Tapi beresiko tinggi.

"eh, ngomong-ngomong, kalian manis juga ya! Coba saja aku punya foto kalian sedang berduaan di kamar..."

"saya mengundurkan diri" gue nyerah. Gue gak mau kerja kalo bosnya kayak begini.

"eeh, Raden! Jangan!" Kyle menyikut gue pelan. Mengisyaratkan untuk tetap diam dan mengikuti perintah Elizaveta. Gue pasrah.

Yeah, let it be.

.

.

Berbekal kamera di tangan gue, gue dan Kyle—yang masih bawa-bawa koalanya—mengendap-endap masuk ke sebuah ruangan. Gue menatap Kyle, Kyle menatap gue, dan gue merasa itu sangat homo.

"ngapain lo ngeliatin gue gitu?!" gue bisik-bisik ke Kyle.

"lu juga ngeliatin gue!?" Kyle ikutan bisik-bisik.

Gue sama Kyle masih sibuk berantem dengan bisikan ketika akhirnya gue menyadari sesuatu yang dapat mengancam keselamatan lobang pantat dan keperawanan(?) gue.

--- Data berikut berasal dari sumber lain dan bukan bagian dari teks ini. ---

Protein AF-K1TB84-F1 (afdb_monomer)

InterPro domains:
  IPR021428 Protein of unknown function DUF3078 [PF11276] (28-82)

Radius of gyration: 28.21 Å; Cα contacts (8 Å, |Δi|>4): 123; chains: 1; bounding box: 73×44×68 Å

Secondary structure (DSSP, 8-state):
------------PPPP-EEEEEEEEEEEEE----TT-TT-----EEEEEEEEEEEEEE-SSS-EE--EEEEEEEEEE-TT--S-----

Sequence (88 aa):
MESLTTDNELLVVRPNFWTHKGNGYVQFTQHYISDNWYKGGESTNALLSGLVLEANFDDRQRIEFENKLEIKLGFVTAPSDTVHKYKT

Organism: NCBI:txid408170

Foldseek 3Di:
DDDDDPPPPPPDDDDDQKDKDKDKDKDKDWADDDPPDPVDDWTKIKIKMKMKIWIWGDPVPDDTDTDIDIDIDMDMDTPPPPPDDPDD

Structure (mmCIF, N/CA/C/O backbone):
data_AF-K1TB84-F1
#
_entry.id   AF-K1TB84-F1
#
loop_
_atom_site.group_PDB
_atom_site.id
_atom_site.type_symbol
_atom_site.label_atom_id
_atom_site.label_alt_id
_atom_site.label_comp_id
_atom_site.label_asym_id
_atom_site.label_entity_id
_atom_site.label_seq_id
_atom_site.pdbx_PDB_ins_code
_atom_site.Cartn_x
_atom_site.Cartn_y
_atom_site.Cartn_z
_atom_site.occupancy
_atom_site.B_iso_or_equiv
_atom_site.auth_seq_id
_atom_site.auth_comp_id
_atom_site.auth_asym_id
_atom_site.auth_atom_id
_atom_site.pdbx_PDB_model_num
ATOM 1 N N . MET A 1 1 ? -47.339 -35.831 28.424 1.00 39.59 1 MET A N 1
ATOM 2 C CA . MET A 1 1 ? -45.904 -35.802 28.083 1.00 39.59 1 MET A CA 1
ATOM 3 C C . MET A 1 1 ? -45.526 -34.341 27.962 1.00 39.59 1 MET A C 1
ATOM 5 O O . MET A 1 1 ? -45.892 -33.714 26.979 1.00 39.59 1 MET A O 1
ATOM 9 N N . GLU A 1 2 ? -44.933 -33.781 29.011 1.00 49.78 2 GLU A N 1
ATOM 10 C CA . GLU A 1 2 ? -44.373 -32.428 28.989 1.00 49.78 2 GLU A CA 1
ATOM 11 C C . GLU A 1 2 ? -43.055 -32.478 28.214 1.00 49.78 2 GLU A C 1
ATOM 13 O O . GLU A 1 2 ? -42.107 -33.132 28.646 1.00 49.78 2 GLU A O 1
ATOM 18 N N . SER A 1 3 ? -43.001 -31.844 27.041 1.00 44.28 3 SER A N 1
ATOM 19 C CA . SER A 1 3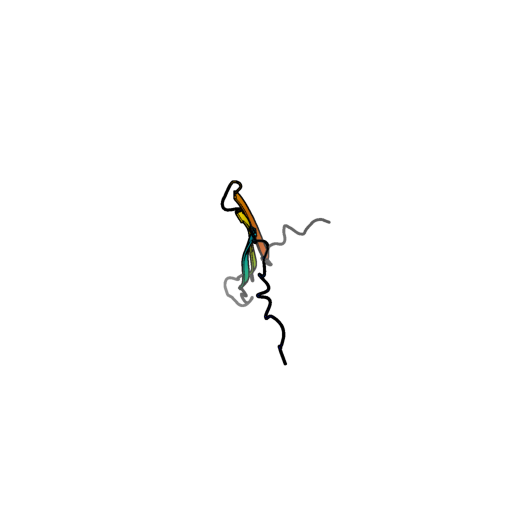 ? -41.746 -31.654 26.314 1.00 44.28 3 SER A CA 1
ATOM 20 C C . SER A 1 3 ? -41.183 -30.275 26.642 1.00 44.28 3 SER A C 1
ATOM 22 O O . SER A 1 3 ? -41.604 -29.273 26.071 1.00 44.28 3 SER A O 1
ATOM 24 N N . LEU A 1 4 ? -40.282 -30.289 27.623 1.00 52.22 4 LEU A N 1
ATOM 25 C CA . LEU A 1 4 ? -39.042 -29.520 27.728 1.00 52.22 4 LEU A CA 1
ATOM 26 C C . LEU A 1 4 ? -39.062 -28.094 27.149 1.00 52.22 4 LEU A C 1
ATOM 28 O O . LEU A 1 4 ? -39.050 -27.874 25.939 1.00 52.22 4 LEU A O 1
ATOM 32 N N . THR A 1 5 ? -39.039 -27.151 28.090 1.00 48.94 5 THR A N 1
ATOM 33 C CA . THR A 1 5 ? -38.536 -25.778 28.005 1.00 48.94 5 THR A CA 1
ATOM 34 C C . THR A 1 5 ? -37.676 -25.508 26.770 1.00 48.94 5 THR A C 1
ATOM 36 O O . THR A 1 5 ? -36.532 -25.941 26.670 1.00 48.94 5 THR A O 1
ATOM 39 N N . THR A 1 6 ? -38.218 -24.731 25.830 1.00 52.75 6 THR A N 1
ATOM 40 C CA . THR A 1 6 ? -37.374 -23.961 24.913 1.00 52.75 6 THR A CA 1
ATOM 41 C C . THR A 1 6 ? -36.750 -22.853 25.748 1.00 52.75 6 THR A C 1
ATOM 43 O O . THR A 1 6 ? -37.313 -21.767 25.887 1.00 52.75 6 THR A O 1
ATOM 46 N N . ASP A 1 7 ? -35.633 -23.178 26.391 1.00 53.78 7 ASP A N 1
ATOM 47 C CA . ASP A 1 7 ? -34.750 -22.184 26.970 1.00 53.78 7 ASP A CA 1
ATOM 48 C C . ASP A 1 7 ? -34.339 -21.265 25.821 1.00 53.78 7 ASP A C 1
ATOM 50 O O . ASP A 1 7 ? -33.626 -21.658 24.900 1.00 53.78 7 ASP A O 1
ATOM 54 N N . ASN A 1 8 ? -34.895 -20.053 25.823 1.00 61.75 8 ASN A N 1
ATOM 55 C CA . ASN A 1 8 ? -34.431 -18.962 24.983 1.00 61.75 8 ASN A CA 1
ATOM 56 C C . ASN A 1 8 ? -32.972 -18.706 25.367 1.00 61.75 8 ASN A C 1
ATOM 58 O O . ASN A 1 8 ? -32.698 -17.924 26.278 1.00 61.75 8 ASN A O 1
ATOM 62 N N . GLU A 1 9 ? -32.045 -19.403 24.711 1.00 65.69 9 GLU A N 1
ATOM 63 C CA . GLU A 1 9 ? -30.612 -19.184 24.843 1.00 65.69 9 GLU A CA 1
ATOM 64 C C . GLU A 1 9 ? -30.313 -17.752 24.389 1.00 65.69 9 GLU A C 1
ATOM 66 O O . GLU A 1 9 ? -30.165 -17.442 23.207 1.00 65.69 9 GLU A O 1
ATOM 71 N N . LEU A 1 10 ? -30.296 -16.841 25.362 1.00 68.25 10 LEU A N 1
ATOM 72 C CA . LEU A 1 10 ? -29.845 -15.466 25.219 1.00 68.25 10 LEU A CA 1
ATOM 73 C C . LEU A 1 10 ? -28.383 -15.496 24.768 1.00 68.25 10 LEU A C 1
ATOM 75 O O . LEU A 1 10 ? -27.461 -15.637 25.571 1.00 68.25 10 LEU A O 1
ATOM 79 N N . LEU A 1 11 ? -28.180 -15.382 23.458 1.00 71.50 11 LEU A N 1
ATOM 80 C CA . LEU A 1 11 ? -26.865 -15.425 22.840 1.00 71.50 11 LEU A CA 1
ATOM 81 C C . LEU A 1 11 ? -26.184 -14.061 23.031 1.00 71.50 11 LEU A C 1
ATOM 83 O O . LEU A 1 11 ? -26.309 -13.147 22.216 1.00 71.50 11 LEU A O 1
ATOM 87 N N . VAL A 1 12 ? -25.503 -13.895 24.167 1.00 72.06 12 VAL A N 1
ATOM 88 C CA . VAL A 1 12 ? -24.727 -12.687 24.478 1.00 72.06 12 VAL A CA 1
ATOM 89 C C . VAL A 1 12 ? -23.420 -12.725 23.683 1.00 72.06 12 VAL A C 1
ATOM 91 O O . VAL A 1 12 ? -22.475 -13.424 24.045 1.00 72.06 12 VAL A O 1
ATOM 94 N N . VAL A 1 13 ? -23.362 -11.971 22.582 1.00 77.00 13 VAL A N 1
ATOM 95 C CA . VAL A 1 13 ? -22.159 -11.844 21.742 1.00 77.00 13 VAL A CA 1
ATOM 96 C C . VAL A 1 13 ? -21.325 -10.656 22.206 1.00 77.00 13 VAL A C 1
ATOM 98 O O . VAL A 1 13 ? -21.846 -9.559 22.406 1.00 77.00 13 VAL A O 1
ATOM 101 N N . ARG A 1 14 ? -20.008 -10.852 22.341 1.00 80.19 14 ARG A N 1
ATOM 102 C CA . ARG A 1 14 ? -19.075 -9.744 22.580 1.00 80.19 14 ARG A CA 1
ATOM 103 C C . ARG A 1 14 ? -19.090 -8.792 21.366 1.00 80.19 14 ARG A C 1
ATOM 105 O O . ARG A 1 14 ? -18.875 -9.264 20.250 1.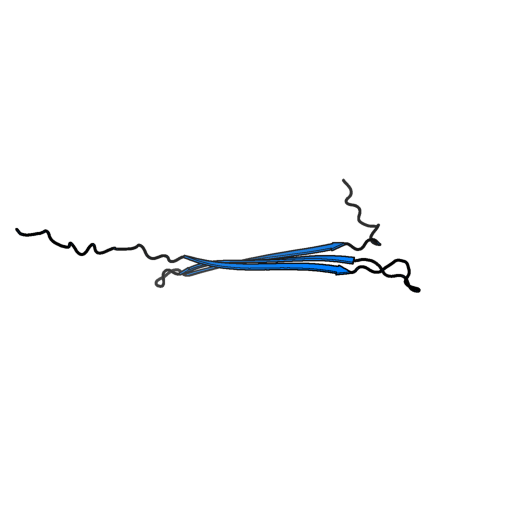00 80.19 14 ARG A O 1
ATOM 112 N N . PRO A 1 15 ? -19.287 -7.476 21.559 1.00 80.88 15 PRO A N 1
ATOM 113 C CA . PRO A 1 15 ? -19.224 -6.506 20.467 1.00 80.88 15 PRO A CA 1
ATOM 114 C C . PRO A 1 15 ? -17.828 -6.460 19.825 1.00 80.88 15 PRO A C 1
ATOM 116 O O . PRO A 1 15 ? -16.811 -6.547 20.516 1.00 80.88 15 PRO A O 1
ATOM 119 N N . ASN A 1 16 ? -17.785 -6.330 18.495 1.00 82.69 16 ASN A N 1
ATOM 120 C CA . ASN A 1 16 ? -16.555 -6.059 17.754 1.00 82.69 16 ASN A CA 1
ATOM 121 C C . ASN A 1 16 ? -16.409 -4.548 17.548 1.00 82.69 16 ASN A C 1
ATOM 123 O O . ASN A 1 16 ? -17.217 -3.936 16.855 1.00 82.69 16 ASN A O 1
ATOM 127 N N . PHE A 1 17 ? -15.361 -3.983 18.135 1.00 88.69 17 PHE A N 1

Koala Kyle kagak ada di punggung Kyle.

Gue panik. Saking paniknya, gue gak bisa ngomong. Gue cuma nunjuk-nunjuk punggung Kyle, dan Kyle malah bisik-bisik, bilang kalo gue bego. Gue gak peduliin kata 'bego' yang dilontarkan Kyle padahal gue biasanya marah. Gue masih tetep panik sambil nengok kanan-kiri, siapa tahu koalanya terbang atau kemana. Kyle masih bingung dan tetep bisik-bisik, sedangkan gue akhirnya bisa ngomong dan menjawab Kyle dengan lirih,

"...Kyle... koala lo... ilang"

...

Dan sebelum Kyle heboh, sebuah teriakan terdengar dari kasur di depan gue dan Kyle.

Inilah sumber bencana.

"BLOODY HELL, KENAPA ADA KOALA DI SINI?! ALFRED, YOU GIT!"

"tapi tadi tidak ada koala di sini, Iggy"

"YANG PENTING SEKARANG KENAPA ADA KOALA DI SINI, GIT!"

"Den,..." Kyle bisik-bisik lagi ke gue. Dia narik tangan gue supaya nunduk dan ngumpet di bawah meja tepat di pinggir kasur.

"anjir, gue nyesel ngikutin elo part-time job sama Eliza" gue menghela napas, "gue pikir detektif kayak gimana, ternyata kayak gini. Lagian ngapain sih elo...-"

"..."

"-Kyle?" gue menatap gerak-gerik Kyle heran. "lo dengerin gue gak sih?"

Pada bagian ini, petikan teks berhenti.